DATA FOR PROCESSING:
#####

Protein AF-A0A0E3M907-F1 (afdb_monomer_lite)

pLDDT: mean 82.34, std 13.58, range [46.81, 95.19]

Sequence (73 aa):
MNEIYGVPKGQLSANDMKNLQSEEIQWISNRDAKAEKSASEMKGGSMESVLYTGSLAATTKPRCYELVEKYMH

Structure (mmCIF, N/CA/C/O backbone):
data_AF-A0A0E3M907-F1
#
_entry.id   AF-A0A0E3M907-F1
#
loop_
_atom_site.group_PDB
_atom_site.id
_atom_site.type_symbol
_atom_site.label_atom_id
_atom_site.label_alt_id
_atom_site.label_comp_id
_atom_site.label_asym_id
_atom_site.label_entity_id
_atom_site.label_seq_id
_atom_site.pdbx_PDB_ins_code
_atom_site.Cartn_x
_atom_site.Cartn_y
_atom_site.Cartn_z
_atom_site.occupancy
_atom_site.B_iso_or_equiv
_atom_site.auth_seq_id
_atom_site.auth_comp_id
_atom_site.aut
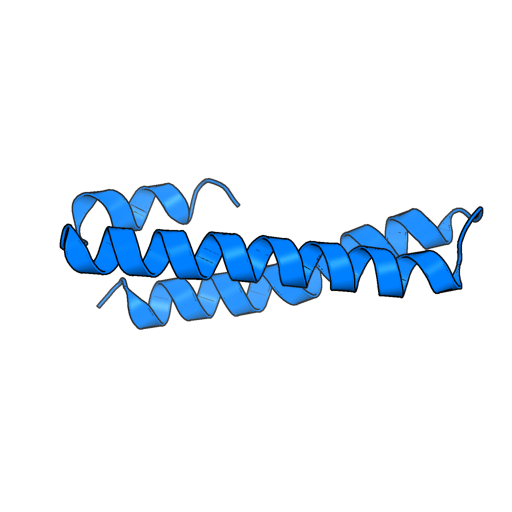h_asym_id
_atom_site.auth_atom_id
_atom_site.pdbx_PDB_model_num
ATOM 1 N N . MET A 1 1 ? -9.361 2.338 -6.657 1.00 50.38 1 MET A N 1
ATOM 2 C CA . MET A 1 1 ? -8.924 2.377 -5.241 1.00 50.38 1 MET A CA 1
ATOM 3 C C . MET A 1 1 ? -9.789 3.300 -4.370 1.00 50.38 1 MET A C 1
ATOM 5 O O . MET A 1 1 ? -9.937 3.012 -3.193 1.00 50.38 1 MET A O 1
ATOM 9 N N . ASN A 1 2 ? -10.434 4.337 -4.929 1.00 46.81 2 ASN A N 1
ATOM 10 C CA . ASN A 1 2 ? -11.304 5.251 -4.166 1.00 46.81 2 ASN A CA 1
ATOM 11 C C . ASN A 1 2 ? -12.580 4.622 -3.566 1.00 46.81 2 ASN A C 1
ATOM 13 O O . ASN A 1 2 ? -13.190 5.244 -2.705 1.00 46.81 2 ASN A O 1
ATOM 17 N N . GLU A 1 3 ? -12.981 3.411 -3.964 1.00 49.81 3 GLU A N 1
ATOM 18 C CA . GLU A 1 3 ? -14.192 2.771 -3.422 1.00 49.81 3 GLU A CA 1
ATOM 19 C C . GLU A 1 3 ? -13.992 2.177 -2.018 1.00 49.81 3 GLU A C 1
ATOM 21 O O . GLU A 1 3 ? -14.891 2.272 -1.187 1.00 49.81 3 GLU A O 1
ATOM 26 N N . ILE A 1 4 ? -12.793 1.678 -1.684 1.00 52.66 4 ILE A N 1
ATOM 27 C CA . ILE A 1 4 ? -12.505 1.163 -0.327 1.00 52.66 4 ILE A CA 1
ATOM 28 C C . ILE A 1 4 ? -12.415 2.304 0.697 1.00 52.66 4 ILE A C 1
ATOM 30 O O . ILE A 1 4 ? -12.647 2.087 1.876 1.00 52.66 4 ILE A O 1
ATOM 34 N N . TYR A 1 5 ? -12.180 3.544 0.259 1.00 49.91 5 TYR A N 1
ATOM 35 C CA . TYR A 1 5 ? -12.255 4.731 1.119 1.00 49.91 5 TYR A CA 1
ATOM 36 C C . TYR A 1 5 ? -13.692 5.182 1.434 1.00 49.91 5 TYR A C 1
ATOM 38 O O . TYR A 1 5 ? -13.882 6.023 2.316 1.00 49.91 5 TYR A O 1
ATOM 46 N N . GLY A 1 6 ? -14.696 4.676 0.707 1.00 53.53 6 GLY A N 1
ATOM 47 C CA . GLY A 1 6 ? -16.097 5.066 0.884 1.00 53.53 6 GLY A CA 1
ATOM 48 C C . GLY A 1 6 ? -16.776 4.375 2.066 1.00 53.53 6 GLY A C 1
ATOM 49 O O . GLY A 1 6 ? -17.608 4.982 2.732 1.00 53.53 6 GLY A O 1
ATOM 50 N N . VAL A 1 7 ? -16.387 3.135 2.358 1.00 55.25 7 VAL A N 1
ATOM 51 C CA . VAL A 1 7 ? -17.035 2.288 3.372 1.00 55.25 7 VAL A CA 1
ATOM 52 C C . VAL A 1 7 ? -16.605 2.622 4.821 1.00 55.25 7 VAL A C 1
ATOM 54 O O . VAL A 1 7 ? -17.485 2.718 5.674 1.00 55.25 7 VAL A O 1
ATOM 57 N N . PRO A 1 8 ? -15.322 2.912 5.139 1.00 57.06 8 PRO A N 1
ATOM 58 C CA . PRO A 1 8 ? -14.885 3.139 6.524 1.00 57.06 8 PRO A CA 1
ATOM 59 C C . PRO A 1 8 ? -15.318 4.489 7.118 1.00 57.06 8 PRO A C 1
ATOM 61 O O . PRO A 1 8 ? -15.457 4.621 8.332 1.00 57.06 8 PRO A O 1
ATOM 64 N N . LYS A 1 9 ? -15.559 5.516 6.287 1.00 53.75 9 LYS A N 1
ATOM 65 C CA . LYS A 1 9 ? -15.834 6.888 6.766 1.00 53.75 9 LYS A CA 1
ATOM 66 C C . LYS A 1 9 ? -17.129 7.026 7.573 1.00 53.75 9 LYS A C 1
ATOM 68 O O . LYS A 1 9 ? -17.258 7.990 8.318 1.00 53.75 9 LYS A O 1
ATOM 73 N N . GLY A 1 10 ? -18.076 6.102 7.412 1.00 57.56 10 GLY A N 1
ATOM 74 C CA . GLY A 1 10 ? -19.335 6.103 8.163 1.00 57.56 10 GLY A CA 1
ATOM 75 C C . GLY A 1 10 ? -19.303 5.303 9.468 1.00 57.56 10 GLY A C 1
ATOM 76 O O . GLY A 1 10 ? -20.218 5.454 10.271 1.00 57.56 10 GLY A O 1
ATOM 77 N N . GLN A 1 11 ? -18.289 4.452 9.673 1.00 63.16 11 GLN A N 1
ATOM 78 C CA . GLN A 1 11 ? -18.249 3.471 10.770 1.00 63.16 11 GLN A CA 1
ATOM 79 C C . GLN A 1 11 ? -17.061 3.654 11.727 1.00 63.16 11 GLN A C 1
ATOM 81 O O . GLN A 1 11 ? -17.097 3.135 12.839 1.00 63.16 11 GLN A O 1
ATOM 86 N N . LEU A 1 12 ? -16.030 4.413 11.339 1.00 72.50 12 LEU A N 1
ATOM 87 C CA . LEU A 1 12 ? -14.853 4.638 12.177 1.00 72.50 12 LEU A CA 1
ATOM 88 C C . LEU A 1 12 ? -15.014 5.802 13.152 1.00 72.50 12 LEU A C 1
ATOM 90 O O . LEU A 1 12 ? -15.570 6.852 12.823 1.00 72.50 12 LEU A O 1
ATOM 94 N N . SER A 1 13 ? -14.447 5.639 14.350 1.00 80.06 13 SER A N 1
ATOM 95 C CA . SER A 1 13 ? -14.306 6.743 15.295 1.00 80.06 13 SER A CA 1
ATOM 96 C C . SER A 1 13 ? -13.391 7.833 14.716 1.00 80.06 13 SER A C 1
ATOM 98 O O . SER A 1 13 ? -12.515 7.570 13.888 1.00 80.06 13 SER A O 1
ATOM 100 N N . ALA A 1 14 ? -13.542 9.078 15.179 1.00 80.69 14 ALA A N 1
ATOM 101 C CA . ALA A 1 14 ? -12.687 10.184 14.735 1.00 80.69 14 ALA A CA 1
ATOM 102 C C . ALA A 1 14 ? -11.187 9.919 14.985 1.00 80.69 14 ALA A C 1
ATOM 104 O O . ALA A 1 14 ? -10.335 10.394 14.233 1.00 80.69 14 ALA A O 1
ATOM 105 N N . ASN A 1 15 ? -10.867 9.144 16.026 1.00 81.94 15 ASN A N 1
ATOM 106 C CA . ASN A 1 15 ? -9.497 8.776 16.358 1.00 81.94 15 ASN A CA 1
ATOM 107 C C . ASN A 1 15 ? -8.943 7.727 15.379 1.00 81.94 15 ASN A C 1
ATOM 109 O O . ASN A 1 15 ? -7.839 7.895 14.863 1.00 81.94 15 ASN A O 1
ATOM 113 N N . ASP A 1 16 ? -9.736 6.705 15.048 1.00 80.88 16 ASP A N 1
ATOM 114 C CA . ASP A 1 16 ? -9.342 5.669 14.084 1.00 80.88 16 ASP A CA 1
ATOM 115 C C . ASP A 1 16 ? -9.200 6.238 12.676 1.00 80.88 16 ASP A C 1
ATOM 117 O O . ASP A 1 16 ? -8.265 5.891 11.961 1.00 80.88 16 ASP A O 1
ATOM 121 N N . MET A 1 17 ? -10.058 7.192 12.303 1.00 82.25 17 MET A N 1
ATOM 122 C CA . MET A 1 17 ? -9.960 7.887 11.022 1.00 82.25 17 MET A CA 1
ATOM 123 C C . MET A 1 17 ? -8.665 8.708 10.906 1.00 82.25 17 MET A C 1
ATOM 125 O O . MET A 1 17 ? -8.037 8.736 9.847 1.00 82.25 17 MET A O 1
ATOM 129 N N . LYS A 1 18 ? -8.234 9.361 11.994 1.00 85.81 18 LYS A N 1
ATOM 130 C CA . LYS A 1 18 ? -6.980 10.130 12.030 1.00 85.81 18 LYS A CA 1
ATOM 131 C C . LYS A 1 18 ? -5.747 9.221 11.958 1.00 85.81 18 LYS A C 1
ATOM 133 O O . LYS A 1 18 ? -4.776 9.552 11.270 1.00 85.81 18 LYS A O 1
ATOM 138 N N . ASN A 1 19 ? -5.797 8.074 12.633 1.00 86.00 19 ASN A N 1
ATOM 139 C CA . ASN A 1 19 ? -4.746 7.059 12.561 1.00 86.00 19 ASN A CA 1
ATOM 140 C C . ASN A 1 19 ? -4.660 6.472 11.148 1.00 86.00 19 ASN A C 1
ATOM 142 O O . ASN A 1 19 ? -3.591 6.512 10.542 1.00 86.00 19 ASN A O 1
ATOM 146 N N . LEU A 1 20 ? -5.797 6.064 10.576 1.00 86.00 20 LEU A N 1
ATOM 147 C CA . LEU A 1 20 ? -5.893 5.569 9.204 1.00 86.00 20 LEU A CA 1
ATOM 148 C C . LEU A 1 20 ? -5.341 6.582 8.194 1.00 86.00 20 LEU A C 1
ATOM 150 O O . LEU A 1 20 ? -4.590 6.211 7.298 1.00 86.00 20 LEU A O 1
ATOM 154 N N . GLN A 1 21 ? -5.661 7.870 8.344 1.00 86.38 21 GLN A N 1
ATOM 155 C CA . GLN A 1 21 ? -5.127 8.910 7.464 1.00 86.38 21 GLN A CA 1
ATOM 156 C C . GLN A 1 21 ? -3.594 8.983 7.523 1.00 86.38 21 GLN A C 1
ATOM 158 O O . GLN A 1 21 ? -2.943 9.108 6.486 1.00 86.38 21 GLN A O 1
ATOM 163 N N . SER A 1 22 ? -3.019 8.902 8.722 1.00 89.56 22 SER A N 1
ATOM 164 C CA . SER A 1 22 ? -1.565 8.943 8.911 1.00 89.56 22 SER A CA 1
ATOM 165 C C . SER A 1 22 ? -0.895 7.702 8.310 1.00 89.56 22 SER A C 1
ATOM 167 O O . SER A 1 22 ? 0.101 7.826 7.595 1.00 89.56 22 SER A O 1
ATOM 169 N N . GLU A 1 23 ? -1.486 6.525 8.529 1.00 89.62 23 GLU A N 1
ATOM 170 C CA . GLU A 1 23 ? -1.031 5.260 7.946 1.00 89.62 23 GLU A CA 1
ATOM 171 C C . GLU A 1 23 ? -1.091 5.276 6.415 1.00 89.62 23 GLU A C 1
ATOM 173 O O . GLU A 1 23 ? -0.126 4.886 5.763 1.00 89.62 23 GLU A O 1
ATOM 178 N N . GL
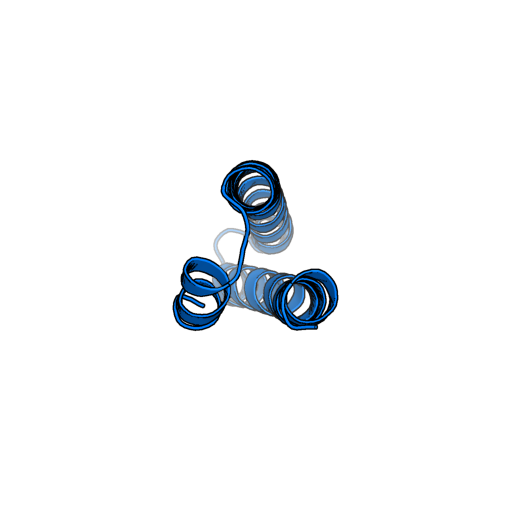U A 1 24 ? -2.185 5.763 5.823 1.00 88.12 24 GLU A N 1
ATOM 179 C CA . GLU A 1 24 ? -2.344 5.833 4.366 1.00 88.12 24 GLU A CA 1
ATOM 180 C C . GLU A 1 24 ? -1.336 6.781 3.717 1.00 88.12 24 GLU A C 1
ATOM 182 O O . GLU A 1 24 ? -0.780 6.452 2.672 1.00 88.12 24 GLU A O 1
ATOM 187 N N . ILE A 1 25 ? -1.038 7.928 4.337 1.00 90.62 25 ILE A N 1
ATOM 188 C CA . ILE A 1 25 ? -0.022 8.859 3.821 1.00 90.62 25 ILE A CA 1
ATOM 189 C C . ILE A 1 25 ? 1.351 8.179 3.770 1.00 90.62 25 ILE A C 1
ATOM 191 O O . ILE A 1 25 ? 2.041 8.237 2.747 1.00 90.62 25 ILE A O 1
ATOM 195 N N . GLN A 1 26 ? 1.748 7.509 4.855 1.00 92.00 26 GLN A N 1
ATOM 196 C CA . GLN A 1 26 ? 3.017 6.781 4.896 1.00 92.00 26 GLN A CA 1
ATOM 197 C C . GLN A 1 26 ? 3.023 5.610 3.909 1.00 92.00 26 GLN A C 1
ATOM 199 O O . GLN A 1 26 ? 4.019 5.377 3.221 1.00 92.00 26 GLN A O 1
ATOM 204 N N . TRP A 1 27 ? 1.906 4.894 3.803 1.00 94.19 27 TRP A N 1
ATOM 205 C CA . TRP A 1 27 ? 1.762 3.768 2.895 1.00 94.19 27 TRP A CA 1
ATOM 206 C C . TRP A 1 27 ? 1.863 4.191 1.423 1.00 94.19 27 TRP A C 1
ATOM 208 O O . TRP A 1 27 ? 2.599 3.551 0.673 1.00 94.19 27 TRP A O 1
ATOM 218 N N . ILE A 1 28 ? 1.206 5.284 1.017 1.00 91.50 28 ILE A N 1
ATOM 219 C CA . ILE A 1 28 ? 1.288 5.835 -0.347 1.00 91.50 28 ILE A CA 1
ATOM 220 C C . ILE A 1 28 ? 2.734 6.202 -0.686 1.00 91.50 28 ILE A C 1
ATOM 222 O O . ILE A 1 28 ? 3.234 5.781 -1.726 1.00 91.50 28 ILE A O 1
ATOM 226 N N . SER A 1 29 ? 3.425 6.908 0.214 1.00 93.44 29 SER A N 1
ATOM 227 C CA . SER A 1 29 ? 4.832 7.283 0.019 1.00 93.44 29 SER A CA 1
ATOM 228 C C . SER A 1 29 ? 5.724 6.054 -0.202 1.00 93.44 29 SER A C 1
ATOM 230 O O . SER A 1 29 ? 6.494 5.988 -1.161 1.00 93.44 29 SER A O 1
ATOM 232 N N . ASN A 1 30 ? 5.555 5.019 0.626 1.00 94.12 30 ASN A N 1
ATOM 233 C CA . ASN A 1 30 ? 6.309 3.771 0.501 1.00 94.12 30 ASN A CA 1
ATOM 234 C C . ASN A 1 30 ? 5.967 2.996 -0.780 1.00 94.12 30 ASN A C 1
ATOM 236 O O . ASN A 1 30 ? 6.856 2.421 -1.413 1.00 94.12 30 ASN A O 1
ATOM 240 N N . ARG A 1 31 ? 4.685 2.958 -1.163 1.00 95.06 31 ARG A N 1
ATOM 241 C CA . ARG A 1 31 ? 4.216 2.313 -2.393 1.00 95.06 31 ARG A CA 1
ATOM 242 C C . ARG A 1 31 ? 4.841 2.972 -3.617 1.00 95.06 31 ARG A C 1
ATOM 244 O O . ARG A 1 31 ? 5.350 2.261 -4.482 1.00 95.06 31 ARG A O 1
ATOM 251 N N . ASP A 1 32 ? 4.811 4.297 -3.675 1.00 93.06 32 ASP A N 1
ATOM 252 C CA . ASP A 1 32 ? 5.290 5.052 -4.830 1.00 93.06 32 ASP A CA 1
ATOM 253 C C . ASP A 1 32 ? 6.816 4.947 -4.938 1.00 93.06 32 ASP A C 1
ATOM 255 O O . ASP A 1 32 ? 7.318 4.580 -5.999 1.00 93.06 32 ASP A O 1
ATOM 259 N N . ALA A 1 33 ? 7.548 5.077 -3.825 1.00 95.19 33 ALA A N 1
ATOM 260 C CA . ALA A 1 33 ? 8.997 4.853 -3.795 1.00 95.19 33 ALA A CA 1
ATOM 261 C C . ALA A 1 33 ? 9.386 3.429 -4.241 1.00 95.19 33 ALA A C 1
ATOM 263 O O . ALA A 1 33 ? 10.375 3.227 -4.951 1.00 95.19 33 ALA A O 1
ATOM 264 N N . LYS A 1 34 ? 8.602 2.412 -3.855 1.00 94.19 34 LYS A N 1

#####

YOUR OBJECTIVE: Beginning with the line above that contains "ATOM 195 N N", copy each line exactly up to and including the line that contains "ATOM 219 C CA", and go no further.

TASK SOLUTION:
ATOM 195 N N . GLN A 1 26 ? 1.748 7.509 4.855 1.00 92.00 26 GLN A N 1
ATOM 196 C CA . GLN A 1 26 ? 3.017 6.781 4.896 1.00 92.00 26 GLN A CA 1
ATOM 197 C C . GLN A 1 26 ? 3.023 5.610 3.909 1.00 92.00 26 GLN A C 1
ATOM 199 O O . GLN A 1 26 ? 4.019 5.377 3.221 1.00 92.00 26 GLN A O 1
ATOM 204 N N . TRP A 1 27 ? 1.906 4.894 3.803 1.00 94.19 27 TRP A N 1
ATOM 205 C CA . TRP A 1 27 ? 1.762 3.768 2.895 1.00 94.19 27 TRP A CA 1
ATOM 206 C C . TRP A 1 27 ? 1.863 4.191 1.423 1.00 94.19 27 TRP A C 1
ATOM 208 O O . TRP A 1 27 ? 2.599 3.551 0.673 1.00 94.19 27 TRP A O 1
ATOM 218 N N . ILE A 1 28 ? 1.206 5.284 1.017 1.00 91.50 28 ILE A N 1
ATOM 219 C CA . ILE A 1 28 ? 1.288 5.835 -0.347 1.00 91.50 28 ILE A CA 1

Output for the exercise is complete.